━━━━━ Provided data ━━━━━
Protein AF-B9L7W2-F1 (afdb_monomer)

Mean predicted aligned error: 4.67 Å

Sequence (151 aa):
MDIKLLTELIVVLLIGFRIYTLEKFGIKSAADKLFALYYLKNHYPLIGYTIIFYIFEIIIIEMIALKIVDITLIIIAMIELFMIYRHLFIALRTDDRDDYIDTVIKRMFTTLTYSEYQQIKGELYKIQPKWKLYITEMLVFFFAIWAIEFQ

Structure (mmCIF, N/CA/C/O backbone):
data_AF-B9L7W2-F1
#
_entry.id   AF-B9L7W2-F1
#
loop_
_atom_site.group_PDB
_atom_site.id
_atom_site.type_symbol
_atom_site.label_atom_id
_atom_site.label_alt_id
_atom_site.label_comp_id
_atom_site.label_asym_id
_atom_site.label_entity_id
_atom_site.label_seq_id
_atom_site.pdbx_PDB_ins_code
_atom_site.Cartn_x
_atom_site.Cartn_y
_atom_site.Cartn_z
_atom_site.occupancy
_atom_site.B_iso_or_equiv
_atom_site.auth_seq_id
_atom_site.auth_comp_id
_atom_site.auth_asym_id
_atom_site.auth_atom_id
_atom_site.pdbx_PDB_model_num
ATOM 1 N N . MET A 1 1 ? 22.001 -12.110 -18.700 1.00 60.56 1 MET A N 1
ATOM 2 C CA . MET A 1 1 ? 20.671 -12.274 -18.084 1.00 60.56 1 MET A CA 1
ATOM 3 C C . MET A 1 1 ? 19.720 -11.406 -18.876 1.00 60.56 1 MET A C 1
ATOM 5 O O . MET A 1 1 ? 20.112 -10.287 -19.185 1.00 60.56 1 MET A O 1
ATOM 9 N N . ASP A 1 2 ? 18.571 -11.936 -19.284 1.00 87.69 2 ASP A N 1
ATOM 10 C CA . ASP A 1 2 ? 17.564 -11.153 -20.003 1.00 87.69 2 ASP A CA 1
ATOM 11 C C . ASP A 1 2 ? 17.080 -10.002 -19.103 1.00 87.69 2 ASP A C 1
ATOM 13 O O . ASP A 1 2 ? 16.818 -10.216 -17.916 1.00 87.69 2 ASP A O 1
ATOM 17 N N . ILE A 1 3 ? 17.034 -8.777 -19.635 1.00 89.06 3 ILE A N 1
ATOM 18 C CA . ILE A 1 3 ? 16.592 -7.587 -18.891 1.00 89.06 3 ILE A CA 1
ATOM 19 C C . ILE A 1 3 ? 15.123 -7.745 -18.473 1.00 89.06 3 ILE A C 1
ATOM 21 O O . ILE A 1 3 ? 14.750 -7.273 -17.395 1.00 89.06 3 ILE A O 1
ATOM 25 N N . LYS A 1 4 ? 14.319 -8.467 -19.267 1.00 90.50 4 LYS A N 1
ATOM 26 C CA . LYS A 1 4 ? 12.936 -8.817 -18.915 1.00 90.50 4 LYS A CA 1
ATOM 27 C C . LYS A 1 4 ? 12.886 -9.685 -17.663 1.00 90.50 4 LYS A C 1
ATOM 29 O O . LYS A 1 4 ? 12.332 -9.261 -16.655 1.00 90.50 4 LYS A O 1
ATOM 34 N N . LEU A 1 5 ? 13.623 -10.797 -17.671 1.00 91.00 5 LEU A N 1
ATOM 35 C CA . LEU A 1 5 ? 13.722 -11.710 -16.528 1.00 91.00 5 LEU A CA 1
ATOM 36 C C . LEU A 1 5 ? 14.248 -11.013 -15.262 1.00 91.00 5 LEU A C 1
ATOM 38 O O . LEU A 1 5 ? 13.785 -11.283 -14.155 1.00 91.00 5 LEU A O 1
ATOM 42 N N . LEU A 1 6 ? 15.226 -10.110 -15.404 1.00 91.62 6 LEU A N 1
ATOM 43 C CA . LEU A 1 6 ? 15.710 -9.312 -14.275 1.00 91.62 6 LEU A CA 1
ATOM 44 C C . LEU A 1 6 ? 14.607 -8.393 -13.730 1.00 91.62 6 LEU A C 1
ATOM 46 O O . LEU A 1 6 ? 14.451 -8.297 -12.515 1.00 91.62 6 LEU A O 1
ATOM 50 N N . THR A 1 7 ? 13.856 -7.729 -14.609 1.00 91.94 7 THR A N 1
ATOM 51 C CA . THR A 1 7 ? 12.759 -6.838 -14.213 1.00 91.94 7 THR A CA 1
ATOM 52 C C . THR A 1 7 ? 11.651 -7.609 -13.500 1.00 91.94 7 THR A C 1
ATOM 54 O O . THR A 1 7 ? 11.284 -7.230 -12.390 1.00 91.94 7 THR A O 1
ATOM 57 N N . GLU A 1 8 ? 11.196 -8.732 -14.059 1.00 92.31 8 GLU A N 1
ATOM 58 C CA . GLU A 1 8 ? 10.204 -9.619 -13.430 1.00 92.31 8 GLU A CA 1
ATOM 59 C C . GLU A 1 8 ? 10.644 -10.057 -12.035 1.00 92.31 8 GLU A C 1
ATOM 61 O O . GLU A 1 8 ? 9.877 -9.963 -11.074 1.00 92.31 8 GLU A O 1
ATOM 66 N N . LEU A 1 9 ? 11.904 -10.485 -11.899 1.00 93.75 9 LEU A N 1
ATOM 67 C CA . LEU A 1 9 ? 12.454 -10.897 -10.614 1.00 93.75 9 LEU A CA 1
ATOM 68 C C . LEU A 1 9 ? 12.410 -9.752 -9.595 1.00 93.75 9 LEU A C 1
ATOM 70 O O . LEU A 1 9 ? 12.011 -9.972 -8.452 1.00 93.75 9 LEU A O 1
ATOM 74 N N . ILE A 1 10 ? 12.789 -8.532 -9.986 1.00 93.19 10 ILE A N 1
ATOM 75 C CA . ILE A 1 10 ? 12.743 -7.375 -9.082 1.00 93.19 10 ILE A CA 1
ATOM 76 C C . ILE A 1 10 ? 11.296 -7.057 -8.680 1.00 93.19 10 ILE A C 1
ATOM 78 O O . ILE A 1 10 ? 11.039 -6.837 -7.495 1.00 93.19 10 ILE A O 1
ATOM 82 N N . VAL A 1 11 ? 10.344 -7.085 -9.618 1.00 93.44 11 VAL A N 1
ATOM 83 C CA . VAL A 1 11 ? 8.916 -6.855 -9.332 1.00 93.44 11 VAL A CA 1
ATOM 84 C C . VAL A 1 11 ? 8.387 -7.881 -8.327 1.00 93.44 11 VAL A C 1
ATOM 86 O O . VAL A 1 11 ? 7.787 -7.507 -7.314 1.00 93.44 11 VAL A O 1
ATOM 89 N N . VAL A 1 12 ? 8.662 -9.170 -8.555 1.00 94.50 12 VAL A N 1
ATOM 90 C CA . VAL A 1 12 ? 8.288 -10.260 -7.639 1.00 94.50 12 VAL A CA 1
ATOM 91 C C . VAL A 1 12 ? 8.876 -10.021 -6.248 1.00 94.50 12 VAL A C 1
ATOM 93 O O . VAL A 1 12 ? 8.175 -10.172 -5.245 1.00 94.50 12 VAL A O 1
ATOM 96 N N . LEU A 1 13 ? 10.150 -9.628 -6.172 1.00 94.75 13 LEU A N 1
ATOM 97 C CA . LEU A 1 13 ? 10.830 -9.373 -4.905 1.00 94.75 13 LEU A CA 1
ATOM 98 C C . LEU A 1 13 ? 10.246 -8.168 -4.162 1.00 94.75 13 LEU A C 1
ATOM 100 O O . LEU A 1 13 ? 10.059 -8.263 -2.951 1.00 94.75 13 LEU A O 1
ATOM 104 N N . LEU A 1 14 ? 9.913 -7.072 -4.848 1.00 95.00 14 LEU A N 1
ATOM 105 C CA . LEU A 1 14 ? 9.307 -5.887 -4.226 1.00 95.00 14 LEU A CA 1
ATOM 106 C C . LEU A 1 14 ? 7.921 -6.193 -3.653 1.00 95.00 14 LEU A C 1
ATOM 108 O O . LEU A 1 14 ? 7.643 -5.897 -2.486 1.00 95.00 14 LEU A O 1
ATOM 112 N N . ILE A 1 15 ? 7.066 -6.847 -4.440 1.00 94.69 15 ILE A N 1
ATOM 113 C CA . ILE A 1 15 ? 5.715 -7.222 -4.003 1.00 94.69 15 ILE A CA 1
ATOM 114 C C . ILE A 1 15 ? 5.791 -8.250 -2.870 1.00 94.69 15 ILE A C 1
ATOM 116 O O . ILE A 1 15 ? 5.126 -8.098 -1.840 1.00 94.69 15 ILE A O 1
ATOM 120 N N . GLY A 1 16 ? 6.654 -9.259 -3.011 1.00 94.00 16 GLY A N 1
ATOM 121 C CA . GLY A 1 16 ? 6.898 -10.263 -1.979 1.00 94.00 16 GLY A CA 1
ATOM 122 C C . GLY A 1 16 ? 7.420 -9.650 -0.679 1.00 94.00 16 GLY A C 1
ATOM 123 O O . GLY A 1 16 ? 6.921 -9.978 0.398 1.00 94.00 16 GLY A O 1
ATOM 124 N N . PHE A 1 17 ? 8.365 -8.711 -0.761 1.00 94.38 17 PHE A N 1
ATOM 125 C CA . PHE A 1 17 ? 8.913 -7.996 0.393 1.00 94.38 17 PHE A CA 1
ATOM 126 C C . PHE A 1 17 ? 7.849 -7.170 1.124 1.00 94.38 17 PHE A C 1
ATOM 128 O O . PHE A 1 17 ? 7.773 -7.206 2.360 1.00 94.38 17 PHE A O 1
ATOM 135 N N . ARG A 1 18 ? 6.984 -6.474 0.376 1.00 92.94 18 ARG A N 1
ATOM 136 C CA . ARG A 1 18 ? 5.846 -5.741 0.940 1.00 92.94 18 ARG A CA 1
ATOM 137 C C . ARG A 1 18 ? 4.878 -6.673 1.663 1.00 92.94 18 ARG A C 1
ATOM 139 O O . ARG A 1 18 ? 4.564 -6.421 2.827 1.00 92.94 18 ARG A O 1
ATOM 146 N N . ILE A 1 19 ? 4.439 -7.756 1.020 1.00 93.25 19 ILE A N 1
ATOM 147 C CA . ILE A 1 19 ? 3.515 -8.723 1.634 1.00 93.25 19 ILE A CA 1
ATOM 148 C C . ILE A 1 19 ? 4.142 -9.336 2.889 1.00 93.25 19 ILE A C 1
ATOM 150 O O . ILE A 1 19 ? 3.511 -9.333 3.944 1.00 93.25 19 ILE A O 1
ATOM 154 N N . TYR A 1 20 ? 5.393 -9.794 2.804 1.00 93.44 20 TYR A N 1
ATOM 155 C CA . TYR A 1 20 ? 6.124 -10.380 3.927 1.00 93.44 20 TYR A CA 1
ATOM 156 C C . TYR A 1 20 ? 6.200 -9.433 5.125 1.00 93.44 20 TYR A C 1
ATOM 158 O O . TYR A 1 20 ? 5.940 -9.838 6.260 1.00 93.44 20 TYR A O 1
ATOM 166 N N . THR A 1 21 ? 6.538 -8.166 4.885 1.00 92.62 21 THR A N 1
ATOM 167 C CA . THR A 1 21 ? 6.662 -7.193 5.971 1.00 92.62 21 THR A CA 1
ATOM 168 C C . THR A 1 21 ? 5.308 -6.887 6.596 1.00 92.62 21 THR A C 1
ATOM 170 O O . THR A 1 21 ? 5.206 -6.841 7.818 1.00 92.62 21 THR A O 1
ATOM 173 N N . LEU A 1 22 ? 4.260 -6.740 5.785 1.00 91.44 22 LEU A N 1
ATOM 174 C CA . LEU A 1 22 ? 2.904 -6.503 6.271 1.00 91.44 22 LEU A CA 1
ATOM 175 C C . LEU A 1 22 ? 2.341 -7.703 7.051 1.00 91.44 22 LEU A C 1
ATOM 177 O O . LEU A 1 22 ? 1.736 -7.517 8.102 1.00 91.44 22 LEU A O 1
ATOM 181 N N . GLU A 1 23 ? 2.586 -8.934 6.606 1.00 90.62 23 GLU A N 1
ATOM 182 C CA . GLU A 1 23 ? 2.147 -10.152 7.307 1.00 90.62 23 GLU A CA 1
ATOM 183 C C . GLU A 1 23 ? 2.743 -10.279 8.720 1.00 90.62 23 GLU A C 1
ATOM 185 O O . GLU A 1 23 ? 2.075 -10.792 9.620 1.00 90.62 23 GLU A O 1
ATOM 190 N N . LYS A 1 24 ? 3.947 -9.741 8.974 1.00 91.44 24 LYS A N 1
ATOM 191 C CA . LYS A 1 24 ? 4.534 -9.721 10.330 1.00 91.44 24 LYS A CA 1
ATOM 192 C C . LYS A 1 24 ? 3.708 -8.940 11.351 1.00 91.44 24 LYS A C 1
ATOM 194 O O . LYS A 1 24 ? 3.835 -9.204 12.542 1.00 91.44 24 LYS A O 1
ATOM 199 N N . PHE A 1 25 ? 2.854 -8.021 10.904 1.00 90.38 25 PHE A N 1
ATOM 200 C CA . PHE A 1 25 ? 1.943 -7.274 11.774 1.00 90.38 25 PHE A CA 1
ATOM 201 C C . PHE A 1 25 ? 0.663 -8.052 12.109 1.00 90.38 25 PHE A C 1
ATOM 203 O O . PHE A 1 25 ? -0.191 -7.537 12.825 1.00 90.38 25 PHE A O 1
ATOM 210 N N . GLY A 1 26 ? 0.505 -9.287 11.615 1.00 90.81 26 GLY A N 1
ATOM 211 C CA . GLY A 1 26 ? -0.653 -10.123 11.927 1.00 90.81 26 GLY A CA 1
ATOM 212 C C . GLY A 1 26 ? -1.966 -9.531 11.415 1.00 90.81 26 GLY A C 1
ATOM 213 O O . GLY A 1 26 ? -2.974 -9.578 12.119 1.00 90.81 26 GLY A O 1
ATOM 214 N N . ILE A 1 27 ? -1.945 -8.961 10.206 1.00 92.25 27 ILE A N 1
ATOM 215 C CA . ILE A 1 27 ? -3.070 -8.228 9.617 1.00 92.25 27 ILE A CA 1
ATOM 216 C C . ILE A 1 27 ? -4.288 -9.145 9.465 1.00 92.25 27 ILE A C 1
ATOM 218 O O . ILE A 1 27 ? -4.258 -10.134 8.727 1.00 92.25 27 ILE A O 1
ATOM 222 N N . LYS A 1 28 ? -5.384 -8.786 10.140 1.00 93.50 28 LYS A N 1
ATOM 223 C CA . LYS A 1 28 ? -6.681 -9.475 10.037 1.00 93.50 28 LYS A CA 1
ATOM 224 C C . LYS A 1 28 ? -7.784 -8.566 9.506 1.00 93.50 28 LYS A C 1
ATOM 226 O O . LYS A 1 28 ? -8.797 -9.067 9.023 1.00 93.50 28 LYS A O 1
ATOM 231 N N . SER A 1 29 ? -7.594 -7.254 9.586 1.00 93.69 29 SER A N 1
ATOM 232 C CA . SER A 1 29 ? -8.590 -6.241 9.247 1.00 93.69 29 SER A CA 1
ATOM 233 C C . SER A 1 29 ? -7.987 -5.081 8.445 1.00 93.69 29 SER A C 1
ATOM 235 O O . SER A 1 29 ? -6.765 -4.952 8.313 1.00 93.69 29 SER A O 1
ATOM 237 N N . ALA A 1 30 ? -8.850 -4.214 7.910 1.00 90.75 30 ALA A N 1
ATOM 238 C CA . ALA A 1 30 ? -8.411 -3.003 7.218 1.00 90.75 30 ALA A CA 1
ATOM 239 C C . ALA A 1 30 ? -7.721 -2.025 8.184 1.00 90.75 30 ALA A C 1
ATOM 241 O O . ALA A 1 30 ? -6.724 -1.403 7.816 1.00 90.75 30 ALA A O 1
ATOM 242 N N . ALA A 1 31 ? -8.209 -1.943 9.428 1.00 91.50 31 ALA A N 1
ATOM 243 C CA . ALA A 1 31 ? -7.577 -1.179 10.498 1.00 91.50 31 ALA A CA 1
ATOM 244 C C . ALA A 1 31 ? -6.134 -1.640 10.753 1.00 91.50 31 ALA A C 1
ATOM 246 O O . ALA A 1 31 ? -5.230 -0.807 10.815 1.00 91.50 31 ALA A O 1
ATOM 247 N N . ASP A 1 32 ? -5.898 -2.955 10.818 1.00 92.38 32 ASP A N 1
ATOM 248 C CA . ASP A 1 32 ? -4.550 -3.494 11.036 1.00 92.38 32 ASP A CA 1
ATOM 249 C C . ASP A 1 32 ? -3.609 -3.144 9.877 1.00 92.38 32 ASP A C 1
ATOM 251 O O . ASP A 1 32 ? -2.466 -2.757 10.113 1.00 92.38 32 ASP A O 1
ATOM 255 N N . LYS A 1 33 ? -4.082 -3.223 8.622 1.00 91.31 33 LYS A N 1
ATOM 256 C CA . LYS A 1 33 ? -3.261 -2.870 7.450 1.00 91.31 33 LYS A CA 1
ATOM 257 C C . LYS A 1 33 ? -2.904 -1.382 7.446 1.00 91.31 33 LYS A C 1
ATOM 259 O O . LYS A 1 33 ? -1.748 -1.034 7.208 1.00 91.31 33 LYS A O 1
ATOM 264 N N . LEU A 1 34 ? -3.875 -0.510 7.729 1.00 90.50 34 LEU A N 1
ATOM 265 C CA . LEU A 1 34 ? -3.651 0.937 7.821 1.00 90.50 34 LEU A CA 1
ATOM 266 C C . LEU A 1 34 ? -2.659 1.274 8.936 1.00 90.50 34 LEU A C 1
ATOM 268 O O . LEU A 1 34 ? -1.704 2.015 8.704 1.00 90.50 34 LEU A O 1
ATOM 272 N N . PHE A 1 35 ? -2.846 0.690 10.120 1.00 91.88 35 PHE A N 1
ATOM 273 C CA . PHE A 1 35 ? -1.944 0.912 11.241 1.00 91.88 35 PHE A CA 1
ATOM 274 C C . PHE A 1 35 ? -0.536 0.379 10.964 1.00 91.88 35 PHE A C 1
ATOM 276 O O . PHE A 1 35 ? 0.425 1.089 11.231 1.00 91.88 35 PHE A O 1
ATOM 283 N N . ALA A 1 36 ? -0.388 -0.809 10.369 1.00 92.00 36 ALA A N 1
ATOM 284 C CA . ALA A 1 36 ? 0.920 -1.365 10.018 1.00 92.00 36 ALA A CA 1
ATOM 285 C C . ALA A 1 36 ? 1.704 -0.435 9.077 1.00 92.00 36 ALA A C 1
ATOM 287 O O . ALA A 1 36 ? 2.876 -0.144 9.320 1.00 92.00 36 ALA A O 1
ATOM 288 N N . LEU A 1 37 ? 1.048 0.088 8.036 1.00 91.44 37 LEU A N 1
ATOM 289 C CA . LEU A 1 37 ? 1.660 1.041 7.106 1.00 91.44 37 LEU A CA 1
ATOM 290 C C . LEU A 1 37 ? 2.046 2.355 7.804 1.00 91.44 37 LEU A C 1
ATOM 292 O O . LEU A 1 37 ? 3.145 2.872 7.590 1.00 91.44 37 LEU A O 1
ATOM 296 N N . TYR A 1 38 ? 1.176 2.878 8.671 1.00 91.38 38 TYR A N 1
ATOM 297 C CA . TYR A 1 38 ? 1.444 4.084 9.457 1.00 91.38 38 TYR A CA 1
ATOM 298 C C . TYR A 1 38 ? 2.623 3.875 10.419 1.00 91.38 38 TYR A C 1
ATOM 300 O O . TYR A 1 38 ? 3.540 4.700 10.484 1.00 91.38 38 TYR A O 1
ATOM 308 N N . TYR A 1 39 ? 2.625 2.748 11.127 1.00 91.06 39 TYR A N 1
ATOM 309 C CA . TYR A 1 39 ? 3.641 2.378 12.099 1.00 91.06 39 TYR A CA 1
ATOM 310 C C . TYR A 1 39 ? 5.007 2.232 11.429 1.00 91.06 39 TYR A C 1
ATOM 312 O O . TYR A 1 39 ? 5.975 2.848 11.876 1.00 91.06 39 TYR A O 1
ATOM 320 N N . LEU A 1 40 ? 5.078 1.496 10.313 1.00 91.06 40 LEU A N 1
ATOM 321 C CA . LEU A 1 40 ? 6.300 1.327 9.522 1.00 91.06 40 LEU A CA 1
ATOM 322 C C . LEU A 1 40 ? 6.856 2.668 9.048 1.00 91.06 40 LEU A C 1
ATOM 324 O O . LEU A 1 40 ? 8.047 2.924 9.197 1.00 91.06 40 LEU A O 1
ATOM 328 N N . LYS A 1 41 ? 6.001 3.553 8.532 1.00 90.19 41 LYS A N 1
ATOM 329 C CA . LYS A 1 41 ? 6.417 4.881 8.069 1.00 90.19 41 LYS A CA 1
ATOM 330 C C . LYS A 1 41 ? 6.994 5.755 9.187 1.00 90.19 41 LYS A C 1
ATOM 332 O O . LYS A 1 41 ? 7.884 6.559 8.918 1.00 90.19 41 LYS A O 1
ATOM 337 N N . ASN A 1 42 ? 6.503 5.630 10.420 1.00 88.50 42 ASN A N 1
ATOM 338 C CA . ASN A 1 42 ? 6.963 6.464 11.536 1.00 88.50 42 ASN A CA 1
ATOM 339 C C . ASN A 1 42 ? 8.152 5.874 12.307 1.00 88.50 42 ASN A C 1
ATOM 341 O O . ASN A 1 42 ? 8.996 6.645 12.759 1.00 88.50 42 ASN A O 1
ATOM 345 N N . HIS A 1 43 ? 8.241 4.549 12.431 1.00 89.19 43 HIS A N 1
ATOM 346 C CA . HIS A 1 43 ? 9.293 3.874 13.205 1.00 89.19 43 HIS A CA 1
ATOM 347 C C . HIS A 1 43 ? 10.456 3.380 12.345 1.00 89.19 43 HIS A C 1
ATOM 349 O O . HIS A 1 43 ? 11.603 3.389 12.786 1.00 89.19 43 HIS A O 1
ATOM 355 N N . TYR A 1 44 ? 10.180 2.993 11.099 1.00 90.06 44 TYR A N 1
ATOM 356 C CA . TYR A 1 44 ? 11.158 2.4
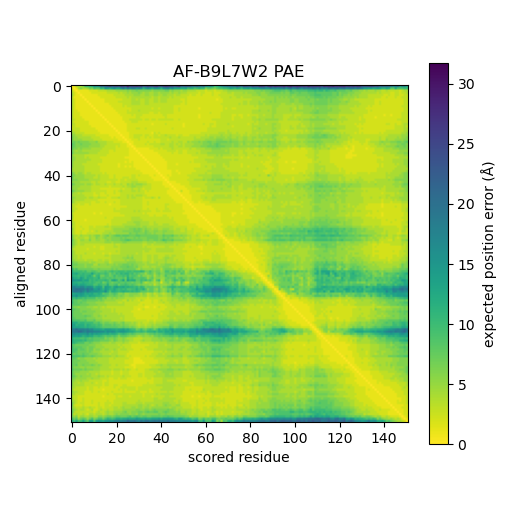37 10.165 1.00 90.06 44 TYR A CA 1
ATOM 357 C C . TYR A 1 44 ? 11.056 3.139 8.805 1.00 90.06 44 TYR A C 1
ATOM 359 O O . TYR A 1 44 ? 10.729 2.494 7.811 1.00 90.06 44 TYR A O 1
ATOM 367 N N . PRO A 1 45 ? 11.331 4.454 8.719 1.00 86.69 45 PRO A N 1
ATOM 368 C CA . PRO A 1 45 ? 10.953 5.285 7.574 1.00 86.69 45 PRO A CA 1
ATOM 369 C C . PRO A 1 45 ? 11.483 4.773 6.232 1.00 86.69 45 PRO A C 1
ATOM 371 O O . PRO A 1 45 ? 10.741 4.786 5.259 1.00 86.69 45 PRO A O 1
ATOM 374 N N . LEU A 1 46 ? 12.718 4.262 6.165 1.00 88.12 46 LEU A N 1
ATOM 375 C CA . LEU A 1 46 ? 13.267 3.694 4.924 1.00 88.12 46 LEU A CA 1
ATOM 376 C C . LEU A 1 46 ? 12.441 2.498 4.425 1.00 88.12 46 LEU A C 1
━━━━━
What this task involves: Your answer should consist solely of the lines above from the line with "ATOM 312 O O" to the line with "ATOM 324 O O", both included, reproduced exactly.

Your response:
ATOM 312 O O . TYR A 1 39 ? 5.975 2.848 11.876 1.00 91.06 39 TYR A O 1
ATOM 320 N N . LEU A 1 40 ? 5.078 1.496 10.313 1.00 91.06 40 LEU A N 1
ATOM 321 C CA . LEU A 1 40 ? 6.300 1.327 9.522 1.00 91.06 40 LEU A CA 1
ATOM 322 C C . LEU A 1 40 ? 6.856 2.668 9.048 1.00 91.06 40 LEU A C 1
ATOM 324 O O . LEU A 1 40 ? 8.047 2.924 9.197 1.00 91.06 40 LEU A O 1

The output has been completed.